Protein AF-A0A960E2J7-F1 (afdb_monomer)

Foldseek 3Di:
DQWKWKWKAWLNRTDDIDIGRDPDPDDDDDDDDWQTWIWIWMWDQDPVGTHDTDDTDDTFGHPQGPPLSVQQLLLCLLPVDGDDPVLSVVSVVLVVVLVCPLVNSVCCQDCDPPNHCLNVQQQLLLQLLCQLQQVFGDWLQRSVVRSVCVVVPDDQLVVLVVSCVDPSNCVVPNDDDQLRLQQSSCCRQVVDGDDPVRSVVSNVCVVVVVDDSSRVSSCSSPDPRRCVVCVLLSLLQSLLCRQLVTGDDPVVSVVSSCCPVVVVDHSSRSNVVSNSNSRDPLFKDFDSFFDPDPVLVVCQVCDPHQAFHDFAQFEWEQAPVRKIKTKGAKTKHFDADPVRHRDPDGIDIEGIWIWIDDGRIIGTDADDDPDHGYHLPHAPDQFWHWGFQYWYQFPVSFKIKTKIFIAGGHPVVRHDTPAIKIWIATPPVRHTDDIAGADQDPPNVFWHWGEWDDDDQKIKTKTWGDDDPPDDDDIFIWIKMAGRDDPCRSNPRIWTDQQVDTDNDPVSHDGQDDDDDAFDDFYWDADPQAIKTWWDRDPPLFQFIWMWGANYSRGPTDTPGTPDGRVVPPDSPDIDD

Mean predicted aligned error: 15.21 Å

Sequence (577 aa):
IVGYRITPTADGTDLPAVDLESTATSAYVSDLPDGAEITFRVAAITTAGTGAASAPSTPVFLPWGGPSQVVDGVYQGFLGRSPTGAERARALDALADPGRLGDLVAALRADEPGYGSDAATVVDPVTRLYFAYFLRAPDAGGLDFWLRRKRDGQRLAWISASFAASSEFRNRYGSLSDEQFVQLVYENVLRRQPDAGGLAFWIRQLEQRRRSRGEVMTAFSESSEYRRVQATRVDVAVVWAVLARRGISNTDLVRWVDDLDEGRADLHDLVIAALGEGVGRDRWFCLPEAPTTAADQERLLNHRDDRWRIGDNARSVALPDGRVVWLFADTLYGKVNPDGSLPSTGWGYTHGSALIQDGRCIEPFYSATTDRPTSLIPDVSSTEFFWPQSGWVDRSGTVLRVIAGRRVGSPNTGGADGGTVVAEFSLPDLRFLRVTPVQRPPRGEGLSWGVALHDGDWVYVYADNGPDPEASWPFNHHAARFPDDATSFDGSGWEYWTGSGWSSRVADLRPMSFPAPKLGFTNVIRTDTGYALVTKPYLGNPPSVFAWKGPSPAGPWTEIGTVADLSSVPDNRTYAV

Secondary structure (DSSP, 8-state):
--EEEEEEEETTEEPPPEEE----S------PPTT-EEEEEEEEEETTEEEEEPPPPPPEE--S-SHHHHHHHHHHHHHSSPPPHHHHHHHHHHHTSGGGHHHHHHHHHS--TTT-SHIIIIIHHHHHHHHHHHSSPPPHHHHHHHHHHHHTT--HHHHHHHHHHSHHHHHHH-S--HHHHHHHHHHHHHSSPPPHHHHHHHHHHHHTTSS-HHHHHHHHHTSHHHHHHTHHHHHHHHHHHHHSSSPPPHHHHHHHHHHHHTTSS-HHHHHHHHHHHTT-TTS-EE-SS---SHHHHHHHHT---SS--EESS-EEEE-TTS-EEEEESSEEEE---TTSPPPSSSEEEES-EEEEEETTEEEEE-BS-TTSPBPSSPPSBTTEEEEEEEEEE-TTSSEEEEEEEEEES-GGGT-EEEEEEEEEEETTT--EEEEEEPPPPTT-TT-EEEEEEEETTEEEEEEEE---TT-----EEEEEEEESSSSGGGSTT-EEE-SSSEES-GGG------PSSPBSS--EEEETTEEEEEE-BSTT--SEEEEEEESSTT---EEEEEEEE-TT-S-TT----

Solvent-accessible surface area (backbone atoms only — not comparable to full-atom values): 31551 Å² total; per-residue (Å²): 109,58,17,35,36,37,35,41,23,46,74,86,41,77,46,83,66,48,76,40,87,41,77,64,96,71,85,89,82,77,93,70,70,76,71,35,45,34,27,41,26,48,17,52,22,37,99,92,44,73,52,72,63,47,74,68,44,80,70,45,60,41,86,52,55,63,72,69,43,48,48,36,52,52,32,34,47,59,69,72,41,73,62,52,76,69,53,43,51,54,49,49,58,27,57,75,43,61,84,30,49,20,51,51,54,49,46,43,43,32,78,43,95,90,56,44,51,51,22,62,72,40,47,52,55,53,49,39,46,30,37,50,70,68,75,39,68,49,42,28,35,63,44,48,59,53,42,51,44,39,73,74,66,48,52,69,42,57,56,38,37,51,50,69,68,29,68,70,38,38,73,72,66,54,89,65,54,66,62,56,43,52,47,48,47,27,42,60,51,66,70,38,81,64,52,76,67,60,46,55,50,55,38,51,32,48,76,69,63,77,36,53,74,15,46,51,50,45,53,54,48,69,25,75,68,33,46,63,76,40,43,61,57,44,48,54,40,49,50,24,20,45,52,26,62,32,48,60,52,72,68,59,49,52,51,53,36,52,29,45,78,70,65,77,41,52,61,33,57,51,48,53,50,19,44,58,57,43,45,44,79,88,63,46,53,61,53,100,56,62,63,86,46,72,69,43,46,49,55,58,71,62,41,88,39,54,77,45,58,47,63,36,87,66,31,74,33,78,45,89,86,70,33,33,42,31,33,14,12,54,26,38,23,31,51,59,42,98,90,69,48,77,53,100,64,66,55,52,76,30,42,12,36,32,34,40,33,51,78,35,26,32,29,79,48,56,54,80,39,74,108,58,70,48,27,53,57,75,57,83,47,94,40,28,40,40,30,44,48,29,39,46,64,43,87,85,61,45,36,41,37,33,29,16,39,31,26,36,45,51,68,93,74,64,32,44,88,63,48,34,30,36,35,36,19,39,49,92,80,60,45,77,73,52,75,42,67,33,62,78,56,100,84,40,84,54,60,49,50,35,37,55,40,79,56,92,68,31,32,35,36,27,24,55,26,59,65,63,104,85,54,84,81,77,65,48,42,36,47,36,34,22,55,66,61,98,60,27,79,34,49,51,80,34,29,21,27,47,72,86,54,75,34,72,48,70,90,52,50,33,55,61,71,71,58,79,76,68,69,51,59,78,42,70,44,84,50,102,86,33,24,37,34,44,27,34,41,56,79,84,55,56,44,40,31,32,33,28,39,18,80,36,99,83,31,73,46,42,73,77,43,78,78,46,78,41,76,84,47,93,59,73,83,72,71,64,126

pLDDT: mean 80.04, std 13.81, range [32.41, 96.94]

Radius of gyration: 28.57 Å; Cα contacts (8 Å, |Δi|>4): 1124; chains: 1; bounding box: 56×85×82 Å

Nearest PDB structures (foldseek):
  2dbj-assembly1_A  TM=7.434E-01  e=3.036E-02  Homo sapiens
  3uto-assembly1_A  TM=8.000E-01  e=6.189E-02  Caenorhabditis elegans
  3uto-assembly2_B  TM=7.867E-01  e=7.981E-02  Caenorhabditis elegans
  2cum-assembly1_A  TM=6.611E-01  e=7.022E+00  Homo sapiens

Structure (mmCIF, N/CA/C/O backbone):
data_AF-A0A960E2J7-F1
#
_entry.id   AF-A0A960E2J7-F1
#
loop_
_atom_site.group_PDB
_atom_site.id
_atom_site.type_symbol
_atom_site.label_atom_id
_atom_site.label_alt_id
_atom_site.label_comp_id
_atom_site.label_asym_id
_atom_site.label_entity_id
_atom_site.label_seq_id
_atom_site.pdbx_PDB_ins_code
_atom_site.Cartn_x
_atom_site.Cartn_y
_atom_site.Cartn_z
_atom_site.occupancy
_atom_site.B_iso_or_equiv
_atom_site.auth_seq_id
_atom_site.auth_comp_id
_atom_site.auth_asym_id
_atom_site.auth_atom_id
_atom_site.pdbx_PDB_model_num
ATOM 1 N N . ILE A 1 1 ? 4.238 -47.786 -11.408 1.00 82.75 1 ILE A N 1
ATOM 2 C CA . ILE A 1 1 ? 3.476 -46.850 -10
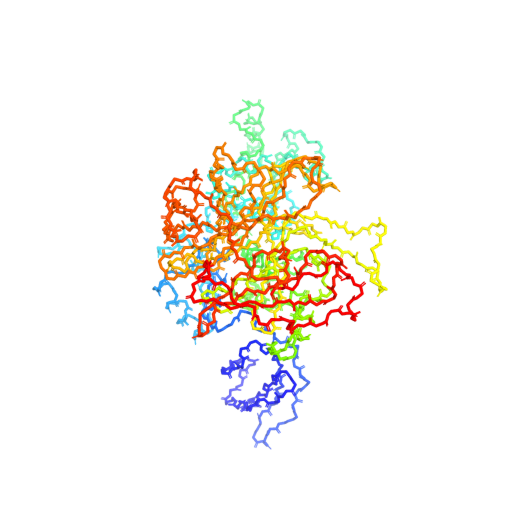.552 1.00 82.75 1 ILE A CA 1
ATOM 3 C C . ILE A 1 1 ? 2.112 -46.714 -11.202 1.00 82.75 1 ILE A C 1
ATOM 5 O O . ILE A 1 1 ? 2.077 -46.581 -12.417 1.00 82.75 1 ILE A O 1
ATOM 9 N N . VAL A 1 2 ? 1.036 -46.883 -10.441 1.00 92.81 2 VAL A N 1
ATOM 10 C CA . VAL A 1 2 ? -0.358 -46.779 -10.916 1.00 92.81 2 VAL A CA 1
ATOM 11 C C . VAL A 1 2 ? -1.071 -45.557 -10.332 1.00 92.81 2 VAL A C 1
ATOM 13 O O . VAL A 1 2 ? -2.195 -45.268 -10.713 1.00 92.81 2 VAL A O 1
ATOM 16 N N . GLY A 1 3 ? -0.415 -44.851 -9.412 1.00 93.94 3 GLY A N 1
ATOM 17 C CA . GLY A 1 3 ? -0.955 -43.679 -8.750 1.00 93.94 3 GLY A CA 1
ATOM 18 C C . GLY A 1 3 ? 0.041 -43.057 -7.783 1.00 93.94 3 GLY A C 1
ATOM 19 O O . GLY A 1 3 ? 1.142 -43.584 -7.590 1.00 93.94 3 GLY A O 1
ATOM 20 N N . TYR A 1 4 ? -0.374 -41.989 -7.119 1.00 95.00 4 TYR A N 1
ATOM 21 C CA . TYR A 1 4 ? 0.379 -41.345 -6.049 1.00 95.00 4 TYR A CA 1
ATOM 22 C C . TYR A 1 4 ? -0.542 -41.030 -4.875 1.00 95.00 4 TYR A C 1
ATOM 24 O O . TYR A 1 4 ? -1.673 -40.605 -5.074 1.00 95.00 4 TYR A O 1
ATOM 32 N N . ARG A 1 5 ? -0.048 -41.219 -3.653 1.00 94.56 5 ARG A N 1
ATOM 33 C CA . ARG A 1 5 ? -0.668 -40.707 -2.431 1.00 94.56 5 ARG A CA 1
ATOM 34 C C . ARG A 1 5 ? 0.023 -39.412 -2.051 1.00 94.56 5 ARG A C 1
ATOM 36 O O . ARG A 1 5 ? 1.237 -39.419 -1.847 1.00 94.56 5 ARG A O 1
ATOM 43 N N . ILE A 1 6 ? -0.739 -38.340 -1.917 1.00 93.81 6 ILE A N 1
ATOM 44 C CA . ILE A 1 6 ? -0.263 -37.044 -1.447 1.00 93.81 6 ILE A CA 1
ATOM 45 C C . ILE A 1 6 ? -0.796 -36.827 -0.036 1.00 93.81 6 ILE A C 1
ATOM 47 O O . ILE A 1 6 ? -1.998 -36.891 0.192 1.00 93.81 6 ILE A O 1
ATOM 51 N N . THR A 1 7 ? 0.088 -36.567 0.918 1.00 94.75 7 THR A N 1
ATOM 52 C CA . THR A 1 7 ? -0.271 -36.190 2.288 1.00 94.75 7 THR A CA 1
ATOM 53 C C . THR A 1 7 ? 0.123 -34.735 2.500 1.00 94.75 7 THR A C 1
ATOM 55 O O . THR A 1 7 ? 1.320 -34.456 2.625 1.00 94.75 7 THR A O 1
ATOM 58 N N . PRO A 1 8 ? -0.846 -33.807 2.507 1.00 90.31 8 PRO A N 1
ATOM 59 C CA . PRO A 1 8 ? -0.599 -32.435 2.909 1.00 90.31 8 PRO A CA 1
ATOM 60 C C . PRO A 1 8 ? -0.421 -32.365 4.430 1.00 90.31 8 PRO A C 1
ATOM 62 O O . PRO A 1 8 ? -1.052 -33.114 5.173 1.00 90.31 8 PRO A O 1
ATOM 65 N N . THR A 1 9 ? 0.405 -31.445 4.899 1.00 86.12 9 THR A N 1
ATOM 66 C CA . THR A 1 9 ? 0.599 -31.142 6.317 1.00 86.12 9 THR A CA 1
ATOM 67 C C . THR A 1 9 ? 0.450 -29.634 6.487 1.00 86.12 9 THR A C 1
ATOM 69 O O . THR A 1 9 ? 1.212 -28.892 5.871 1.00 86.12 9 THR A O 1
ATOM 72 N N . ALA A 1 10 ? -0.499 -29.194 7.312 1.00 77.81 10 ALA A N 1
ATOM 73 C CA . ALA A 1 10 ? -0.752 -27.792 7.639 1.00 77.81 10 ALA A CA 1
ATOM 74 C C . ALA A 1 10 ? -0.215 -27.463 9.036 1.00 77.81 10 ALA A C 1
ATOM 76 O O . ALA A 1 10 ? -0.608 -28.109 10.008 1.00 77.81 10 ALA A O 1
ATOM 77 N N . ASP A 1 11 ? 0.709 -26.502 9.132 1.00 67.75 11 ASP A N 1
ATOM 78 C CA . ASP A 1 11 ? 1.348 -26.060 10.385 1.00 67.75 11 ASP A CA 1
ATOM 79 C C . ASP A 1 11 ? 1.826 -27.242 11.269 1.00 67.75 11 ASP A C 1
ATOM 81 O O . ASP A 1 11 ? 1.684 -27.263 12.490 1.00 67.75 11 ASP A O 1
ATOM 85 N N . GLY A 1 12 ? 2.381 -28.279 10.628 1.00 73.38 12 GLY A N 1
◇ ◇ ◇ ◇ ◇ ◇ ◇
## WORK REQUEST
For this exercise, please retype exactly the lines in the listing from the line with "ATOM 81 O O" through its last line, both ends included.

## RESPONSE TO THE TASK
ATOM 81 O O . ASP A 1 11 ? 1.684 -27.263 12.490 1.00 67.75 11 ASP A O 1
ATOM 85 N N . GLY A 1 12 ? 2.381 -28.279 10.628 1.00 73.38 12 GLY A N 1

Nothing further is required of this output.